I am actually very healthy, work full time, volunteer with Radio Lollipop and have done high needs foster care in the past.

I am now mounting a case with our Human Right Commission to try and get the decision turned around but I need to know if anybody in my boat has been able to adopt with the female on long term dialysis with a healthy husband. This is to help me build a case to say to the department it is possible to do.

Thanks in advance for the help

Karla
Title: Re: Child Adoption and Long Term Heamodialysis
Post by: kristina on September 22, 2013, 03:57:47 AM
Hello, kclapham,

because of my own kidney issues starting in 1971, when an ambulance took me to hospital
because I was in a coma with urea - due to my kidneys stopping functioning...
... and picking-up a little of my my kidney function later again... without needing  any dialysis...
... and having been able to continue my studies at University and my career nevertheless...
... but having been medically advised not to have  children...because of my compromised kidney function...
...and because of this compromised kidney function my future being medically looked upon as very uncertain...
... I have naturally studied this situation very closely over the past 42 years -  on the Continent and in England –
and I do not recall any mother in ESRF who was lucky with her pregnancy and/or adopting/ fostering a child.

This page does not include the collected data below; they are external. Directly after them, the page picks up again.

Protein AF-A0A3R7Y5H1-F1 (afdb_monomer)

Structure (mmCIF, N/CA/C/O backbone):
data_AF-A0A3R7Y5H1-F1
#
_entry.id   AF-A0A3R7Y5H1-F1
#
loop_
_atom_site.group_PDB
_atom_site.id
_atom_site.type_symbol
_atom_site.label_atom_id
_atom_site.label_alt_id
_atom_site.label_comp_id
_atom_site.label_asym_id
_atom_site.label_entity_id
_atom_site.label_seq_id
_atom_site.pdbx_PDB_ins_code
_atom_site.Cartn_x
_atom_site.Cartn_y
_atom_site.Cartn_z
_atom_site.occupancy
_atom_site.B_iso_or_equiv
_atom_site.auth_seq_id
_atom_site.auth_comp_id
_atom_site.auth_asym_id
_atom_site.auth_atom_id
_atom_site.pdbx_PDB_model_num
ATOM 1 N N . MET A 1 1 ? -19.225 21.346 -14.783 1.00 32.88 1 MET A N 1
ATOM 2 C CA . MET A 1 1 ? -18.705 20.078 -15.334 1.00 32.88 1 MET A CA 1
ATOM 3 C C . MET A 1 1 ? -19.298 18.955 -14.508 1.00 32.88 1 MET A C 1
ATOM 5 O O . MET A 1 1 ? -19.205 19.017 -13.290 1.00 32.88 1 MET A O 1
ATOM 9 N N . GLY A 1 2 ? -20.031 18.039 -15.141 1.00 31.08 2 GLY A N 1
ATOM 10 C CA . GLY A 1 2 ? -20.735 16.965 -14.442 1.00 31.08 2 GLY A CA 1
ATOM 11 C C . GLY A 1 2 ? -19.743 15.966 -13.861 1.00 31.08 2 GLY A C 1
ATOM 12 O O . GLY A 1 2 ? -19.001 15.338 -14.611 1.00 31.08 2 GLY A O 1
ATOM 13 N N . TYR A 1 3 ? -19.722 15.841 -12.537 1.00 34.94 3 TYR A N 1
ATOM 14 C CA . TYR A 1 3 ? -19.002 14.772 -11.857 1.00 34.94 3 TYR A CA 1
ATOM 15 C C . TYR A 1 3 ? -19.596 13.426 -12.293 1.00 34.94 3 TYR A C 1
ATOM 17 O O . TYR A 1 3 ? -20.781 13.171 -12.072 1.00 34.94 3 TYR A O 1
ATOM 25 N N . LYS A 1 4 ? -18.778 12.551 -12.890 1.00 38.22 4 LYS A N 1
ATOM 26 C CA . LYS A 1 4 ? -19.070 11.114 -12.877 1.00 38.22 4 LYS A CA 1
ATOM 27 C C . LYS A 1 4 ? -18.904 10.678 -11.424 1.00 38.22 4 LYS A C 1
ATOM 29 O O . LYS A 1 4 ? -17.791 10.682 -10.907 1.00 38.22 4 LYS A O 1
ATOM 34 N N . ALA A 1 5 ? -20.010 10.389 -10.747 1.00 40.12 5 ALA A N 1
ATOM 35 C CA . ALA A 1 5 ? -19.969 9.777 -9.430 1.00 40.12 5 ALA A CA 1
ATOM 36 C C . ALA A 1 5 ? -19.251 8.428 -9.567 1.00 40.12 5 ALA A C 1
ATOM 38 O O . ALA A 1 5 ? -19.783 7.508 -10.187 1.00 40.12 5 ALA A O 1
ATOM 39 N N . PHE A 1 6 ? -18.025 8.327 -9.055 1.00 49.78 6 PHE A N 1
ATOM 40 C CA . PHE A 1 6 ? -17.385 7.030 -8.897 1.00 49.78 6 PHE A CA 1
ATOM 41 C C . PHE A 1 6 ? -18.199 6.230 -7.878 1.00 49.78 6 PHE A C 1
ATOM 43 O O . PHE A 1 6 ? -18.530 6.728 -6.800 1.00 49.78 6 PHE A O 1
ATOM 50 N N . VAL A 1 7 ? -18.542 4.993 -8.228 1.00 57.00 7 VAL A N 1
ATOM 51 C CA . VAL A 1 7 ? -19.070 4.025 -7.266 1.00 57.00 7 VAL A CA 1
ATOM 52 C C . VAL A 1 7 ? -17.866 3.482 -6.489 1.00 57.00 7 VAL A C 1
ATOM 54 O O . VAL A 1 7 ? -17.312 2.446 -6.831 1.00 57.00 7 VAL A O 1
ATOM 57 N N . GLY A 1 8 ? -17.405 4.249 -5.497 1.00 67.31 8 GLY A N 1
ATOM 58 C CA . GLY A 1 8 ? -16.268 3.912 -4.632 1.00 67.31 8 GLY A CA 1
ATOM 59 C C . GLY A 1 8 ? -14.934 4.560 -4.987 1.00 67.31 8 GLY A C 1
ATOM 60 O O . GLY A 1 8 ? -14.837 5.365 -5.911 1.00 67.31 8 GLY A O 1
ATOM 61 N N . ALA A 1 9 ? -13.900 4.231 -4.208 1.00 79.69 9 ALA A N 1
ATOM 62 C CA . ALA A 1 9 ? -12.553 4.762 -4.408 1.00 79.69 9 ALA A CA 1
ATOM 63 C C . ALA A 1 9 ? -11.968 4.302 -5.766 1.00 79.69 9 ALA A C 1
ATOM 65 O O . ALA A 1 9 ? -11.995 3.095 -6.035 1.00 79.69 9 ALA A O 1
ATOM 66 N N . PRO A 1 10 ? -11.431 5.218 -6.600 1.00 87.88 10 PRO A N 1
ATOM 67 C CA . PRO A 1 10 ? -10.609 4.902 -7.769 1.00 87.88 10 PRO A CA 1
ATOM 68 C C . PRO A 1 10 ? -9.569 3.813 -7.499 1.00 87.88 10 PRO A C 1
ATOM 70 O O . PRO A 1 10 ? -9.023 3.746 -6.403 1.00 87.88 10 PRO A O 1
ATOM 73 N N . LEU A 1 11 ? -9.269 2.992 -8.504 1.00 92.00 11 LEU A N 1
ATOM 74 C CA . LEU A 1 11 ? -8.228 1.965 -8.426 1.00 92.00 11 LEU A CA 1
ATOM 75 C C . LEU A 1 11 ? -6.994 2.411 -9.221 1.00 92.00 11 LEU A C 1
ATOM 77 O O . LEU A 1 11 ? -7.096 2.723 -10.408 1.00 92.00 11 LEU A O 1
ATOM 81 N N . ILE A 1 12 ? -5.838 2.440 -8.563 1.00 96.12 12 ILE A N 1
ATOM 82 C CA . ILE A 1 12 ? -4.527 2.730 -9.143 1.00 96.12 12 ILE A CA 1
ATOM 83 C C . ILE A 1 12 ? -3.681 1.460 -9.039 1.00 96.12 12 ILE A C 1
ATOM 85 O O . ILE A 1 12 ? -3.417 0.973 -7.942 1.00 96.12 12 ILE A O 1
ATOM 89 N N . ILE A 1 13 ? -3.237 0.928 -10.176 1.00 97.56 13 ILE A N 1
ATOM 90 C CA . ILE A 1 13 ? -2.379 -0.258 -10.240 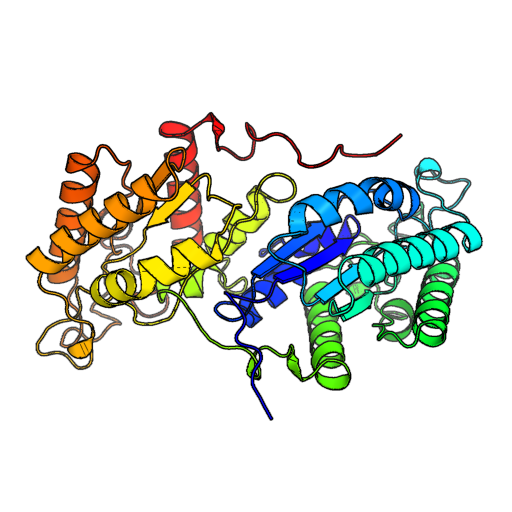1.00 97.56 13 ILE A CA 1
ATOM 91 C C . ILE A 1 13 ? -0.940 0.160 -10.525 1.00 97.56 13 ILE A C 1
ATOM 93 O O . ILE A 1 13 ? -0.678 0.925 -11.450 1.00 97.56 13 ILE A O 1
ATOM 97 N N . THR A 1 14 ? -0.001 -0.409 -9.777 1.00 97.88 14 THR A N 1
ATOM 98 C CA . THR A 1 14 ? 1.428 -0.410 -10.123 1.00 97.88 14 THR A CA 1
ATOM 99 C C . THR A 1 14 ? 1.797 -1.799 -10.633 1.00 97.88 14 THR A C 1
ATOM 101 O O . THR A 1 14 ? 1.845 -2.752 -9.860 1.00 97.88 14 THR A O 1
ATOM 104 N N . LEU A 1 15 ? 1.981 -1.942 -11.945 1.00 98.06 15 LEU A N 1
ATOM 105 C CA . LEU A 1 15 ? 2.306 -3.205 -12.606 1.00 98.06 15 LEU A CA 1
ATOM 106 C C . LEU A 1 15 ? 3.779 -3.209 -12.995 1.00 98.06 15 LEU A C 1
ATOM 108 O O . LEU A 1 15 ? 4.237 -2.303 -13.690 1.00 98.06 15 LEU A O 1
ATOM 112 N N . GLY A 1 16 ? 4.524 -4.228 -12.579 1.00 97.56 16 GLY A N 1
ATOM 113 C CA . GLY A 1 16 ? 5.948 -4.250 -12.873 1.00 97.56 16 GLY A CA 1
ATOM 114 C C . GLY A 1 16 ? 6.695 -5.465 -12.362 1.00 97.56 16 GLY A C 1
ATOM 115 O O . GLY A 1 16 ? 6.129 -6.529 -12.114 1.00 97.56 16 GLY A O 1
ATOM 116 N N . ASP A 1 17 ? 8.001 -5.293 -12.231 1.00 96.81 17 ASP A N 1
ATOM 117 C CA . ASP A 1 17 ? 8.924 -6.335 -11.806 1.00 96.81 17 ASP A CA 1
ATOM 118 C C . ASP A 1 17 ? 9.295 -6.237 -10.309 1.00 96.81 17 ASP A C 1
ATOM 120 O O . ASP A 1 17 ? 8.492 -5.794 -9.480 1.00 96.81 17 ASP A O 1
ATOM 124 N N . SER A 1 18 ? 10.510 -6.660 -9.944 1.00 96.88 18 SER A N 1
ATOM 125 C CA . SER A 1 18 ? 11.045 -6.605 -8.582 1.00 96.88 18 SER A CA 1
ATOM 126 C C . SER A 1 18 ? 11.129 -5.186 -8.028 1.00 96.88 18 SER A C 1
ATOM 128 O O . SER A 1 18 ? 10.950 -5.004 -6.825 1.00 96.88 18 SER A O 1
ATOM 130 N N . ILE A 1 19 ? 11.353 -4.170 -8.867 1.00 98.00 19 ILE A N 1
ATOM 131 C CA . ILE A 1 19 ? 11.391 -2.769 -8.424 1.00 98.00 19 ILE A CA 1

 ...Mind you, during all these years I have managed to survive without needing dialysis,
even to this date of writing... my “two little fighters” still function 10-12% without any dialysis...after all these years...
so, theoretically I could have easily risked to have a child - but I am very glad now that I never took such a risk...
... because such a decision would have involved other lives as well and I could not consider that as being fair...

One reason why doctor’s opinion is not favourable towards ESRF-females having children is
 because doctors/nephrologists don’t come across good-luck-stories of females in ESRF...
... even if doctors are sympathetic and helpful:  facts are not very favourable...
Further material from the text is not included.